Task directions: If an entry below holds a picture, leave the picture out and print the rest exactly.

==== Exercise data

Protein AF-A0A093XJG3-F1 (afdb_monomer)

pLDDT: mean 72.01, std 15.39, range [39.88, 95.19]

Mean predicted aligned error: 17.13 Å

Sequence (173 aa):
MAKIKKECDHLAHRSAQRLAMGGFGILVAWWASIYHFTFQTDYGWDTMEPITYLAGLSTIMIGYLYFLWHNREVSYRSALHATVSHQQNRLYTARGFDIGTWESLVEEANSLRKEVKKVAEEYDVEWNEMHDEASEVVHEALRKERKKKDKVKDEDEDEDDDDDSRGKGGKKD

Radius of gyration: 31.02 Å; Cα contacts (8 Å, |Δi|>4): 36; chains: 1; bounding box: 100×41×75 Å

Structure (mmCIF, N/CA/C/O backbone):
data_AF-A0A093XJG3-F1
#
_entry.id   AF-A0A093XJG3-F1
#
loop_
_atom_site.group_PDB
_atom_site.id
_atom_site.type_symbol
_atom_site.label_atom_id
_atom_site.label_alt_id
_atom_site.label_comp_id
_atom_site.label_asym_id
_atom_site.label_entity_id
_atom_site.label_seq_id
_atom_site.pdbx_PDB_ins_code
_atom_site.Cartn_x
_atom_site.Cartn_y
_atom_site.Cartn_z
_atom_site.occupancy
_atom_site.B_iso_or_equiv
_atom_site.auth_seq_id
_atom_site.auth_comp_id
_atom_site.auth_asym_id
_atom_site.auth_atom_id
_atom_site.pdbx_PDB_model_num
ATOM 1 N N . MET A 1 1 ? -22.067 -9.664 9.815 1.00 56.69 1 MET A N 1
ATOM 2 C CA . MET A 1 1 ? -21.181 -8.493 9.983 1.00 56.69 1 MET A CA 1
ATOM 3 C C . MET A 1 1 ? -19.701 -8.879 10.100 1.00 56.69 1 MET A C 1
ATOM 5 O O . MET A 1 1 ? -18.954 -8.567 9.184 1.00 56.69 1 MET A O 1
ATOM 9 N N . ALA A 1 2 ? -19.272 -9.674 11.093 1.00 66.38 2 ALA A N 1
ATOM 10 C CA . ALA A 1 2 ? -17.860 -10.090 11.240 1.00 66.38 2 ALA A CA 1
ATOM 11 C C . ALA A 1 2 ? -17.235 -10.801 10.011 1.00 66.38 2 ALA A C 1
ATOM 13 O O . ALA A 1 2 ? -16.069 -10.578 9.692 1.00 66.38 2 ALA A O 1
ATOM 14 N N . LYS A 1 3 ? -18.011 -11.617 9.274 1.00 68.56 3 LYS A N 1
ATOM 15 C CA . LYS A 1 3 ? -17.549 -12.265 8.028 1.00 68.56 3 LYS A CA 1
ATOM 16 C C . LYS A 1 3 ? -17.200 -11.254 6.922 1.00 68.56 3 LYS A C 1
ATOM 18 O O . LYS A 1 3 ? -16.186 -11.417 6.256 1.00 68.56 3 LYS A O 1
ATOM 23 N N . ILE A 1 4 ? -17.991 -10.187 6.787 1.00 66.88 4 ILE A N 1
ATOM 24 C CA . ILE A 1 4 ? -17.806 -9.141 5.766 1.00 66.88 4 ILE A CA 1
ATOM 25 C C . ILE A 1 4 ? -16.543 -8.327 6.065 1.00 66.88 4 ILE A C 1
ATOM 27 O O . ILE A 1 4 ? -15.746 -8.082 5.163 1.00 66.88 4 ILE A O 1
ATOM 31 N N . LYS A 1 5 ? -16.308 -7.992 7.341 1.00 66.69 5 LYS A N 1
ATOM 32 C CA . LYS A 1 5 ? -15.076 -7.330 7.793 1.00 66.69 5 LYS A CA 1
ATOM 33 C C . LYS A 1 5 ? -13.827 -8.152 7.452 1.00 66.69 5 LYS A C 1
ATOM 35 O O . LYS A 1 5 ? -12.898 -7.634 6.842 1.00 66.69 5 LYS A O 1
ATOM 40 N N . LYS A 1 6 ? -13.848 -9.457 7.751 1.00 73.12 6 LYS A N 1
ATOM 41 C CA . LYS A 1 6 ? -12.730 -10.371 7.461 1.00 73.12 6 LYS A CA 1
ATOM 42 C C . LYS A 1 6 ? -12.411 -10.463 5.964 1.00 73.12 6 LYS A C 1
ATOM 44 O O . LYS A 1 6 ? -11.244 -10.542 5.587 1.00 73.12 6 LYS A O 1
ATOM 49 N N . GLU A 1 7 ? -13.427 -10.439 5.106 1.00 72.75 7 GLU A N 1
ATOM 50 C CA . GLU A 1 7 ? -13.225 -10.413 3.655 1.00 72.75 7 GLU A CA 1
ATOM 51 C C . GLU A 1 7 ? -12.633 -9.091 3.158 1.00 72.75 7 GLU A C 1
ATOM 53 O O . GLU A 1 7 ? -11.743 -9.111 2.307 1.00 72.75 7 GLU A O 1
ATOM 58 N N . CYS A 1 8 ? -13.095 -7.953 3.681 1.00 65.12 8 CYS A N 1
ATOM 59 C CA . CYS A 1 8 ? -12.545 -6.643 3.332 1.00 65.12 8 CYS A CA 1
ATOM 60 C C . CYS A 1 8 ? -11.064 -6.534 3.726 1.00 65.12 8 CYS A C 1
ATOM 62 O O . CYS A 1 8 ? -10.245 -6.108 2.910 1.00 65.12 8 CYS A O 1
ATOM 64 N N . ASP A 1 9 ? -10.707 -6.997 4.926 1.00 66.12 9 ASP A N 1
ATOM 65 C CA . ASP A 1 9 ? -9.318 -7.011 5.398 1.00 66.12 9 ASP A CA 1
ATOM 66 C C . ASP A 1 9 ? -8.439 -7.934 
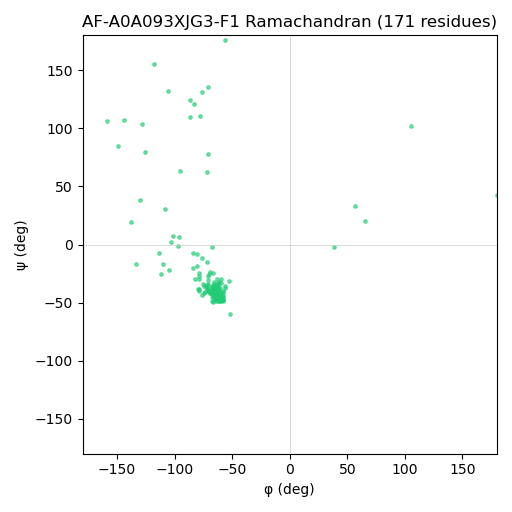4.538 1.00 66.12 9 ASP A C 1
ATOM 68 O O . ASP A 1 9 ? -7.321 -7.579 4.158 1.00 66.12 9 ASP A O 1
ATOM 72 N N . HIS A 1 10 ? -8.965 -9.092 4.125 1.00 72.62 10 HIS A N 1
ATOM 73 C CA . HIS A 1 10 ? -8.253 -9.991 3.217 1.00 72.62 10 HIS A CA 1
ATOM 74 C C . HIS A 1 10 ? -8.031 -9.371 1.824 1.00 72.62 10 HIS A C 1
ATOM 76 O O . HIS A 1 10 ? -6.958 -9.515 1.227 1.00 72.62 10 HIS A O 1
ATOM 82 N N . LEU A 1 11 ? -9.019 -8.638 1.305 1.00 68.06 11 LEU A N 1
ATOM 83 C CA . LEU 
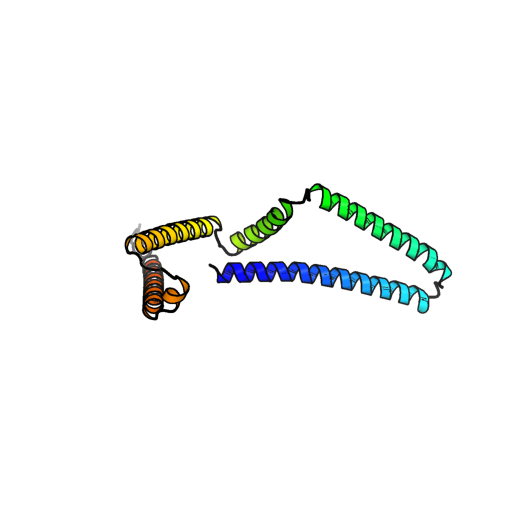A 1 11 ? -8.908 -7.930 0.028 1.00 68.06 11 LEU A CA 1
ATOM 84 C C . LEU A 1 11 ? -7.888 -6.785 0.078 1.00 68.06 11 LEU A C 1
ATOM 86 O O . LEU A 1 11 ? -7.162 -6.591 -0.903 1.00 68.06 11 LEU A O 1
ATOM 90 N N . ALA A 1 12 ? -7.785 -6.080 1.206 1.00 64.56 12 ALA A N 1
ATOM 91 C CA . ALA A 1 12 ? -6.793 -5.028 1.421 1.00 64.56 12 ALA A CA 1
ATOM 92 C C . ALA A 1 12 ? -5.356 -5.580 1.427 1.00 64.56 12 ALA A C 1
ATOM 94 O O . ALA A 1 12 ? -4.464 -5.013 0.800 1.00 64.56 12 ALA A O 1
ATOM 95 N N . HIS A 1 13 ? -5.118 -6.749 2.025 1.00 67.69 13 HIS A N 1
ATOM 96 C CA . HIS A 1 13 ? -3.798 -7.388 1.941 1.00 67.69 13 HIS A CA 1
ATOM 97 C C . HIS A 1 13 ? -3.440 -7.831 0.514 1.00 67.69 13 HIS A C 1
ATOM 99 O O . HIS A 1 13 ? -2.285 -7.733 0.089 1.00 67.69 13 HIS A O 1
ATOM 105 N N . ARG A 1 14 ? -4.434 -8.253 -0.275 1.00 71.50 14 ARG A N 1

========

Response to the task:
Protein AF-A0A093XJG3-F1 (afdb_monomer)

pLDDT: mean 72.01, std 15.39, range [39.88, 95.19]

Mean predicted aligned error: 17.13 Å

Sequence (173 aa):
MAKIKKECDHLAHRSAQRLAMGGFGILVAWWASIYHFTFQTDYGWDTMEPITYLAGLSTIMIGYLYFLWHNREVSYRSALHATVSHQQNRLYTARGFDIGTWESLVEEANSLRKEVKKVAEEYDVEWNEMHDEASEVVHEALRKERKKKDKVKDEDEDEDDDDDSRGKGGKKD

Radius of gyration: 31.02 Å; Cα contacts (8 Å, |Δi|>4): 36; chains: 1; bounding box: 100×41×75 Å

Structure (mmCIF, N/CA/C/O backbone):
data_AF-A0A093XJG3-F1
#
_entry.id   AF-A0A093XJG3-F1
#
loop_
_atom_site.group_PDB
_atom_site.id
_atom_site.type_symbol
_atom_site.label_atom_id
_atom_site.label_alt_id
_atom_site.label_comp_id
_atom_site.label_asym_id
_atom_site.label_entity_id
_atom_site.label_seq_id
_atom_site.pdbx_PDB_ins_code
_atom_site.Cartn_x
_atom_site.Cartn_y
_atom_site.Cartn_z
_atom_site.occupancy
_atom_site.B_iso_or_equiv
_atom_site.auth_seq_id
_atom_site.auth_comp_id
_atom_site.auth_asym_id
_atom_site.auth_atom_id
_atom_site.pdbx_PDB_model_num
ATOM 1 N N . MET A 1 1 ? -22.067 -9.664 9.815 1.00 56.69 1 MET A N 1
ATOM 2 C CA . MET A 1 1 ? -21.181 -8.493 9.983 1.00 56.69 1 MET A CA 1
ATOM 3 C C . MET A 1 1 ? -19.701 -8.879 10.100 1.00 56.69 1 MET A C 1
ATOM 5 O O . MET A 1 1 ? -18.954 -8.567 9.184 1.00 56.69 1 MET A O 1
ATOM 9 N N . ALA A 1 2 ? -19.272 -9.674 11.093 1.00 66.38 2 ALA A N 1
ATOM 10 C CA . ALA A 1 2 ? -17.860 -10.090 11.240 1.00 66.38 2 ALA A CA 1
ATOM 11 C C . ALA A 1 2 ? -17.235 -10.801 10.011 1.00 66.38 2 ALA A C 1
ATOM 13 O O . ALA A 1 2 ? -16.069 -10.578 9.692 1.00 66.38 2 ALA A O 1
ATOM 14 N N . LYS A 1 3 ? -18.011 -11.617 9.274 1.00 68.56 3 LYS A N 1
ATOM 15 C CA . LYS A 1 3 ? -17.549 -12.265 8.028 1.00 68.56 3 LYS A CA 1
ATOM 16 C C . LYS A 1 3 ? -17.200 -11.254 6.922 1.00 68.56 3 LYS A C 1
ATOM 18 O O . LYS A 1 3 ? -16.186 -11.417 6.256 1.00 68.56 3 LYS A O 1
ATOM 23 N N . ILE A 1 4 ? -17.991 -10.187 6.787 1.00 66.88 4 ILE A N 1
ATOM 24 C CA . ILE A 1 4 ? -17.806 -9.141 5.766 1.00 66.88 4 ILE A CA 1
ATOM 25 C C . ILE A 1 4 ? -16.543 -8.327 6.065 1.00 66.88 4 ILE A C 1
ATOM 27 O O . ILE A 1 4 ? -15.746 -8.082 5.163 1.00 66.88 4 ILE A O 1
ATOM 31 N N . LYS A 1 5 ? -16.308 -7.992 7.341 1.00 66.69 5 LYS A N 1
ATOM 32 C CA . LYS A 1 5 ? -15.076 -7.330 7.793 1.00 66.69 5 LYS A CA 1
ATOM 33 C C . LYS A 1 5 ? -13.827 -8.152 7.452 1.00 66.69 5 LYS A C 1
ATOM 35 O O . LYS A 1 5 ? -12.898 -7.634 6.842 1.00 66.69 5 LYS A O 1
ATOM 40 N N . LYS A 1 6 ? -13.848 -9.457 7.751 1.00 73.12 6 LYS A N 1
ATOM 41 C CA . LYS A 1 6 ? -12.730 -10.371 7.461 1.00 73.12 6 LYS A CA 1
ATOM 42 C C . LYS A 1 6 ? -12.411 -10.463 5.964 1.00 73.12 6 LYS A C 1
ATOM 44 O O . LYS A 1 6 ? -11.244 -10.542 5.587 1.00 73.12 6 LYS A O 1
ATOM 49 N N . GLU A 1 7 ? -13.427 -10.439 5.106 1.00 72.75 7 GLU A N 1
ATOM 50 C CA . GLU A 1 7 ? -13.225 -10.413 3.655 1.00 72.75 7 GLU A CA 1
ATOM 51 C C . GLU A 1 7 ? -12.633 -9.091 3.158 1.00 72.75 7 GLU A C 1
ATOM 53 O O . GLU A 1 7 ? -11.743 -9.111 2.307 1.00 72.75 7 GLU A O 1
ATOM 58 N N . CYS A 1 8 ? -13.095 -7.953 3.681 1.00 65.12 8 CYS A N 1
ATOM 59 C CA . CYS A 1 8 ? -12.545 -6.643 3.332 1.00 65.12 8 CYS A CA 1
ATOM 60 C C . CYS A 1 8 ? -11.064 -6.534 3.726 1.00 65.12 8 CYS A C 1
ATOM 62 O O . CYS A 1 8 ? -10.245 -6.108 2.910 1.00 65.12 8 CYS A O 1
ATOM 64 N N . ASP A 1 9 ? -10.707 -6.997 4.926 1.00 66.12 9 ASP A N 1
ATOM 65 C CA . ASP A 1 9 ? -9.318 -7.011 5.398 1.00 66.12 9 ASP A CA 1
ATOM 66 C C . ASP A 1 9 ? -8.439 -7.934 
4.538 1.00 66.12 9 ASP A C 1
ATOM 68 O O . ASP A 1 9 ? -7.321 -7.579 4.158 1.00 66.12 9 ASP A O 1
ATOM 72 N N . HIS A 1 10 ? -8.965 -9.092 4.125 1.00 72.62 10 HIS A N 1
ATOM 73 C CA . HIS A 1 10 ? -8.253 -9.991 3.217 1.00 72.62 10 HIS A CA 1
ATOM 74 C C . HIS A 1 10 ? -8.031 -9.371 1.824 1.00 72.62 10 HIS A C 1
ATOM 76 O O . HIS A 1 10 ? -6.958 -9.515 1.227 1.00 72.62 10 HIS A O 1
ATOM 82 N N . LEU A 1 11 ? -9.019 -8.638 1.305 1.00 68.06 11 LEU A N 1
ATOM 83 C CA . LEU 
A 1 11 ? -8.908 -7.930 0.028 1.00 68.06 11 LEU A CA 1
ATOM 84 C C . LEU A 1 11 ? -7.888 -6.785 0.078 1.00 68.06 11 LEU A C 1
ATOM 86 O O . LEU A 1 11 ? -7.162 -6.591 -0.903 1.00 68.06 11 LEU A O 1
ATOM 90 N N . ALA A 1 12 ? -7.785 -6.080 1.206 1.00 64.56 12 ALA A N 1
ATOM 91 C CA . ALA A 1 12 ? -6.793 -5.028 1.421 1.00 64.56 12 ALA A CA 1
ATOM 92 C C . ALA A 1 12 ? -5.356 -5.580 1.427 1.00 64.56 12 ALA A C 1
ATOM 94 O O . ALA A 1 12 ? -4.464 -5.013 0.800 1.00 64.56 12 ALA A O 1
ATOM 95 N N . HIS A 1 13 ? -5.118 -6.749 2.025 1.00 67.69 13 HIS A N 1
ATOM 96 C CA . HIS A 1 13 ? -3.798 -7.388 1.941 1.00 67.69 13 HIS A CA 1
ATOM 97 C C . HIS A 1 13 ? -3.440 -7.831 0.514 1.00 67.69 13 HIS A C 1
ATOM 99 O O . HIS A 1 13 ? -2.285 -7.733 0.089 1.00 67.69 13 HIS A O 1
ATOM 105 N N . ARG A 1 14 ? -4.434 -8.253 -0.275 1.00 71.50 14 ARG A N 1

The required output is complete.